(Data items)
<<<<

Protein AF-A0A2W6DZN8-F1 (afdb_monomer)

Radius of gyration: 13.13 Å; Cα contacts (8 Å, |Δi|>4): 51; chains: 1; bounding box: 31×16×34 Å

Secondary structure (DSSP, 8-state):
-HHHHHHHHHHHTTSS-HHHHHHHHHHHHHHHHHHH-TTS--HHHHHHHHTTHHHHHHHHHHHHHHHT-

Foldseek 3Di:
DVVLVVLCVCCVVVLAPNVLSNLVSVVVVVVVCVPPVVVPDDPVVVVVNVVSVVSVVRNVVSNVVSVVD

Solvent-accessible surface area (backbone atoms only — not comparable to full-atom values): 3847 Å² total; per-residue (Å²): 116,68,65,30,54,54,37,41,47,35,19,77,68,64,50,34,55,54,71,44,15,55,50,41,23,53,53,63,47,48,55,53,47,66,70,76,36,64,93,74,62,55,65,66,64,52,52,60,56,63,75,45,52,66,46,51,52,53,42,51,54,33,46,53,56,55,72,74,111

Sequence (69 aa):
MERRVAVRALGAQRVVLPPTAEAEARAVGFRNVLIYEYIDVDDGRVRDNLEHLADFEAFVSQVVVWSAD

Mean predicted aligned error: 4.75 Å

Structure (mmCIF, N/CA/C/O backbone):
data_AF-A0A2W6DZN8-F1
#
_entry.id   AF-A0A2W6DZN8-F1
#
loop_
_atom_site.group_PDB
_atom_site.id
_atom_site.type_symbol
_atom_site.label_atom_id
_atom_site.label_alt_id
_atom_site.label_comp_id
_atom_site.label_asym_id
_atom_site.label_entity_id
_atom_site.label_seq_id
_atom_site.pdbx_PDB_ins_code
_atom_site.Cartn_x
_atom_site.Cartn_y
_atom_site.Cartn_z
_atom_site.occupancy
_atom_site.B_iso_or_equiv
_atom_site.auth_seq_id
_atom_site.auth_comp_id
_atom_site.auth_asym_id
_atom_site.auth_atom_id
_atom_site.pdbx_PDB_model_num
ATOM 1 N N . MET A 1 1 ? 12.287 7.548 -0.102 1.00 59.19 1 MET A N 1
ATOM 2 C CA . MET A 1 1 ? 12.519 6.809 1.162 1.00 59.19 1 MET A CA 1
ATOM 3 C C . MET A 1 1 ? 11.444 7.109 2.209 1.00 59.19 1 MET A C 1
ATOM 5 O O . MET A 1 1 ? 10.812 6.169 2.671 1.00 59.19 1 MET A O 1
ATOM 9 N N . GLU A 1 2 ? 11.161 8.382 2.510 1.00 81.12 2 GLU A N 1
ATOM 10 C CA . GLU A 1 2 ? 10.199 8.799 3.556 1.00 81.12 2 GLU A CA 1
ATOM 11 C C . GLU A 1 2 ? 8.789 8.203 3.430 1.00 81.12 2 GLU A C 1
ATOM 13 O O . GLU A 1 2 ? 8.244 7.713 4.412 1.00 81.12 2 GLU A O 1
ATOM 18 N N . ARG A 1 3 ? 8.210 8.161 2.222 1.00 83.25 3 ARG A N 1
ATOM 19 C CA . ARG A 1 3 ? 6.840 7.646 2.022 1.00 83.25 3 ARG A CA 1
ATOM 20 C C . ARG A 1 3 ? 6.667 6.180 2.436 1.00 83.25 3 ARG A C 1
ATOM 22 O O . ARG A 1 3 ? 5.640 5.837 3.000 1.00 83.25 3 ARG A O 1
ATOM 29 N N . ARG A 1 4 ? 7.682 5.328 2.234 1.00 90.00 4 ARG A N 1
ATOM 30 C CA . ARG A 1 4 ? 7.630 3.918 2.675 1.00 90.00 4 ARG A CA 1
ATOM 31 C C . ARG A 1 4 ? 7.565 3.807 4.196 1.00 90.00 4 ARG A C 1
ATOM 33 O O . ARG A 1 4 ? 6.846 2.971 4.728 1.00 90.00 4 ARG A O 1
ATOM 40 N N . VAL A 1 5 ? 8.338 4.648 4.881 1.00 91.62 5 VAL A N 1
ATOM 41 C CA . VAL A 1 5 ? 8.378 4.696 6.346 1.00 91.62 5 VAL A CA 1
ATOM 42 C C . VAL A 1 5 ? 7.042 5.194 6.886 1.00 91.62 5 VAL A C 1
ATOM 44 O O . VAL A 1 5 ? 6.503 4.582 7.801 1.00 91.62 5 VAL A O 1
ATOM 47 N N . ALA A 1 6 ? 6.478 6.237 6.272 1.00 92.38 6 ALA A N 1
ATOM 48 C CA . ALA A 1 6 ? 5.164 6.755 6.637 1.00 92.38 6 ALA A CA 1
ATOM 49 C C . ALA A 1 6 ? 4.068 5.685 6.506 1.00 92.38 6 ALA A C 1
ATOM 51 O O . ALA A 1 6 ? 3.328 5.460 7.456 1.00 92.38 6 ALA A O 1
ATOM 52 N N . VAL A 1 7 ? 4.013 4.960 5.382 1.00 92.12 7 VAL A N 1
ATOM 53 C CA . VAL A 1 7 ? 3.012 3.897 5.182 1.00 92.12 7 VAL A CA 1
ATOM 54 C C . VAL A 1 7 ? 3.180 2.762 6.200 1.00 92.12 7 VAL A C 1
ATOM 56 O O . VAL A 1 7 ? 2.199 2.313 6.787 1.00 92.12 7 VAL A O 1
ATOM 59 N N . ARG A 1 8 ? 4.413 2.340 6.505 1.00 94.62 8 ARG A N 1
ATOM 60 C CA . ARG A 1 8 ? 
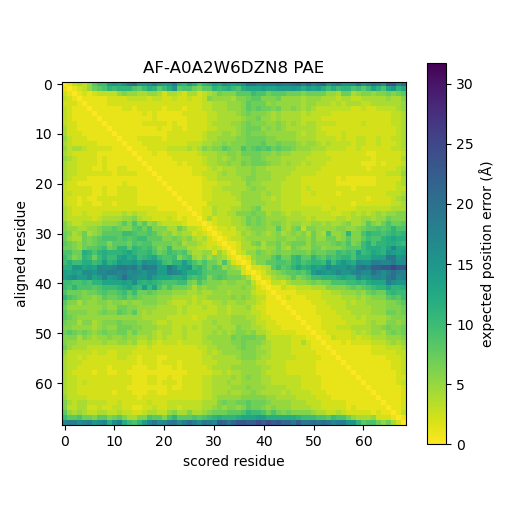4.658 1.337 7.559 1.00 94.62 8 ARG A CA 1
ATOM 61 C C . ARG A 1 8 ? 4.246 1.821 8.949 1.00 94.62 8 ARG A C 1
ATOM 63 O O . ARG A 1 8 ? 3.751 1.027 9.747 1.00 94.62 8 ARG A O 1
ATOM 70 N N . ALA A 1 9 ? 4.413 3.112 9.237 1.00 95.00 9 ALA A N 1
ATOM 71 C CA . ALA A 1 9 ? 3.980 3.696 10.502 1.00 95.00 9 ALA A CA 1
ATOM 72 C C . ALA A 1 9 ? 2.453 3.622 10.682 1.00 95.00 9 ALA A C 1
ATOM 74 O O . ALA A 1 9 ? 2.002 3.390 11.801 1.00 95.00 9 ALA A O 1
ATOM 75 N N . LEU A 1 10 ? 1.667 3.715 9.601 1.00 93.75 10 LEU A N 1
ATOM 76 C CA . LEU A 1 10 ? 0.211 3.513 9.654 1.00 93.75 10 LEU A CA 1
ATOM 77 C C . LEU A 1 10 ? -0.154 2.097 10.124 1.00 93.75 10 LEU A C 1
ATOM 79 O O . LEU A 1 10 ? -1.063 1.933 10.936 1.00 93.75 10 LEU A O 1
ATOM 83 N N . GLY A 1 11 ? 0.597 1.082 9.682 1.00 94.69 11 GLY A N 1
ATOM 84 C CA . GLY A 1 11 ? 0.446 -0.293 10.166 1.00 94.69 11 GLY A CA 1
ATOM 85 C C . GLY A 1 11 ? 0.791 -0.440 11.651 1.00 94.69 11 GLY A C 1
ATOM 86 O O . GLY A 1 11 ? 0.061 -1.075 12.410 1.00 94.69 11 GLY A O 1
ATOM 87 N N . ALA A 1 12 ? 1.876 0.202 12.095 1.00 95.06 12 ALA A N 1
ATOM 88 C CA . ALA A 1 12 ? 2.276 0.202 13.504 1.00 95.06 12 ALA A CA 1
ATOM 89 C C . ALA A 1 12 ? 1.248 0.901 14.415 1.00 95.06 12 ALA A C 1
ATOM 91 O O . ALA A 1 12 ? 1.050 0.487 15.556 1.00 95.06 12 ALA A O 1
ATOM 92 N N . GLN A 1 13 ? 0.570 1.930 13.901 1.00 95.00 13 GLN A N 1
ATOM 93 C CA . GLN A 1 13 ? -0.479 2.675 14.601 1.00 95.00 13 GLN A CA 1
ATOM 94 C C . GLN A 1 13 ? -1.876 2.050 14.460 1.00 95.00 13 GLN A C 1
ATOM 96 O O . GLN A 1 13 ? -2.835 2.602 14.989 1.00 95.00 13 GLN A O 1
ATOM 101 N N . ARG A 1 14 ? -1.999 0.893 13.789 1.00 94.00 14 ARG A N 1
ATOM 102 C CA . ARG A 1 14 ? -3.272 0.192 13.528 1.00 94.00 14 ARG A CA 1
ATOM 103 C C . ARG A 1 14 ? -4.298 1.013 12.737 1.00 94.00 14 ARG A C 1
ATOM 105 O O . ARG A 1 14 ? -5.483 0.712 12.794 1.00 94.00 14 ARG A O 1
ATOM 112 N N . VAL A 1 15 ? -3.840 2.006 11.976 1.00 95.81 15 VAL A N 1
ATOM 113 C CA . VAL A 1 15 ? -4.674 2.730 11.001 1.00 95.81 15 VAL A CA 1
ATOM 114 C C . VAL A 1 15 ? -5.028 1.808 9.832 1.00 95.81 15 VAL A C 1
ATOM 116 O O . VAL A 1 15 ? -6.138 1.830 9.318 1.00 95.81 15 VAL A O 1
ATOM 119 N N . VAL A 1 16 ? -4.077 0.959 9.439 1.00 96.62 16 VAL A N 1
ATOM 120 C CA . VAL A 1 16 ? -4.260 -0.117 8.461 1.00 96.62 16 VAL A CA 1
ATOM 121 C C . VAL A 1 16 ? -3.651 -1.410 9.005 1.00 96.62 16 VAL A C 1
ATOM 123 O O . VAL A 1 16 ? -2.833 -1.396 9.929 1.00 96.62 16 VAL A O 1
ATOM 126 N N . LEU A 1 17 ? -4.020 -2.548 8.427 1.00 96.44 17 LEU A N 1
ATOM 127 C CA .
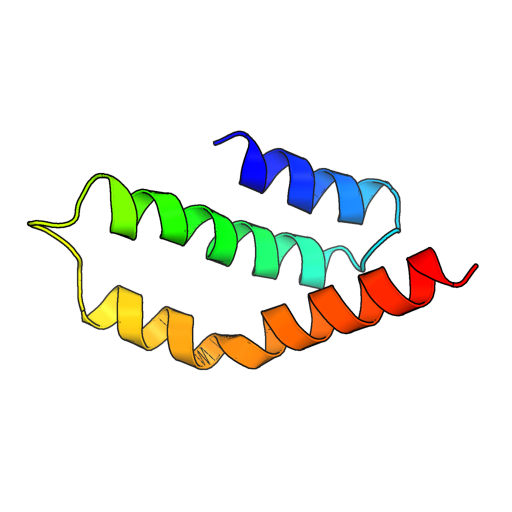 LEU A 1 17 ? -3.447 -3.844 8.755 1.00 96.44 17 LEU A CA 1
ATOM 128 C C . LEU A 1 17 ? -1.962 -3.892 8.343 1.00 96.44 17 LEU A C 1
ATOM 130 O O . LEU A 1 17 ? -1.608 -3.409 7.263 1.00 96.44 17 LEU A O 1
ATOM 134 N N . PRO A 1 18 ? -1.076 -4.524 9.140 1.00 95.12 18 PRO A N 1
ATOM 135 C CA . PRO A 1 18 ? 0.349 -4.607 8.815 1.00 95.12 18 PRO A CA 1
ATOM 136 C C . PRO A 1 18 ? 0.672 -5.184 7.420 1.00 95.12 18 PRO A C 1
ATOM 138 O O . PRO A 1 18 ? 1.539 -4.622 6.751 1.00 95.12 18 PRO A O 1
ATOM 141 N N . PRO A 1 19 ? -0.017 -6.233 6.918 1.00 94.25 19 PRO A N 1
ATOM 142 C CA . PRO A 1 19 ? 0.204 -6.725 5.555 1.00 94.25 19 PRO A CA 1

>>>>

YOUR INSTRUCTIONS: Return the lines above from the one with "4.658 1.337 7.559 1.00 94.62 8 ARG A CA 1" through the one with "ATOM 76 C CA", verbatim and nothing else. Omit every picture.

YOUR RESPONSE:
4.658 1.337 7.559 1.00 94.62 8 ARG A CA 1
ATOM 61 C C . ARG A 1 8 ? 4.246 1.821 8.949 1.00 94.62 8 ARG A C 1
ATOM 63 O O . ARG A 1 8 ? 3.751 1.027 9.747 1.00 94.62 8 ARG A O 1
ATOM 70 N N . ALA A 1 9 ? 4.413 3.112 9.237 1.00 95.00 9 ALA A N 1
ATOM 71 C CA . ALA A 1 9 ? 3.980 3.696 10.502 1.00 95.00 9 ALA A CA 1
ATOM 72 C C . ALA A 1 9 ? 2.453 3.622 10.682 1.00 95.00 9 ALA A C 1
ATOM 74 O O . ALA A 1 9 ? 2.002 3.390 11.801 1.00 95.00 9 ALA A O 1
ATOM 75 N N . LEU A 1 10 ? 1.667 3.715 9.601 1.00 93.75 10 LEU A N 1
ATOM 76 C CA . LEU A 1 10 ? 0.211 3.513 9.654 1.00 93.75 10 LEU A CA 1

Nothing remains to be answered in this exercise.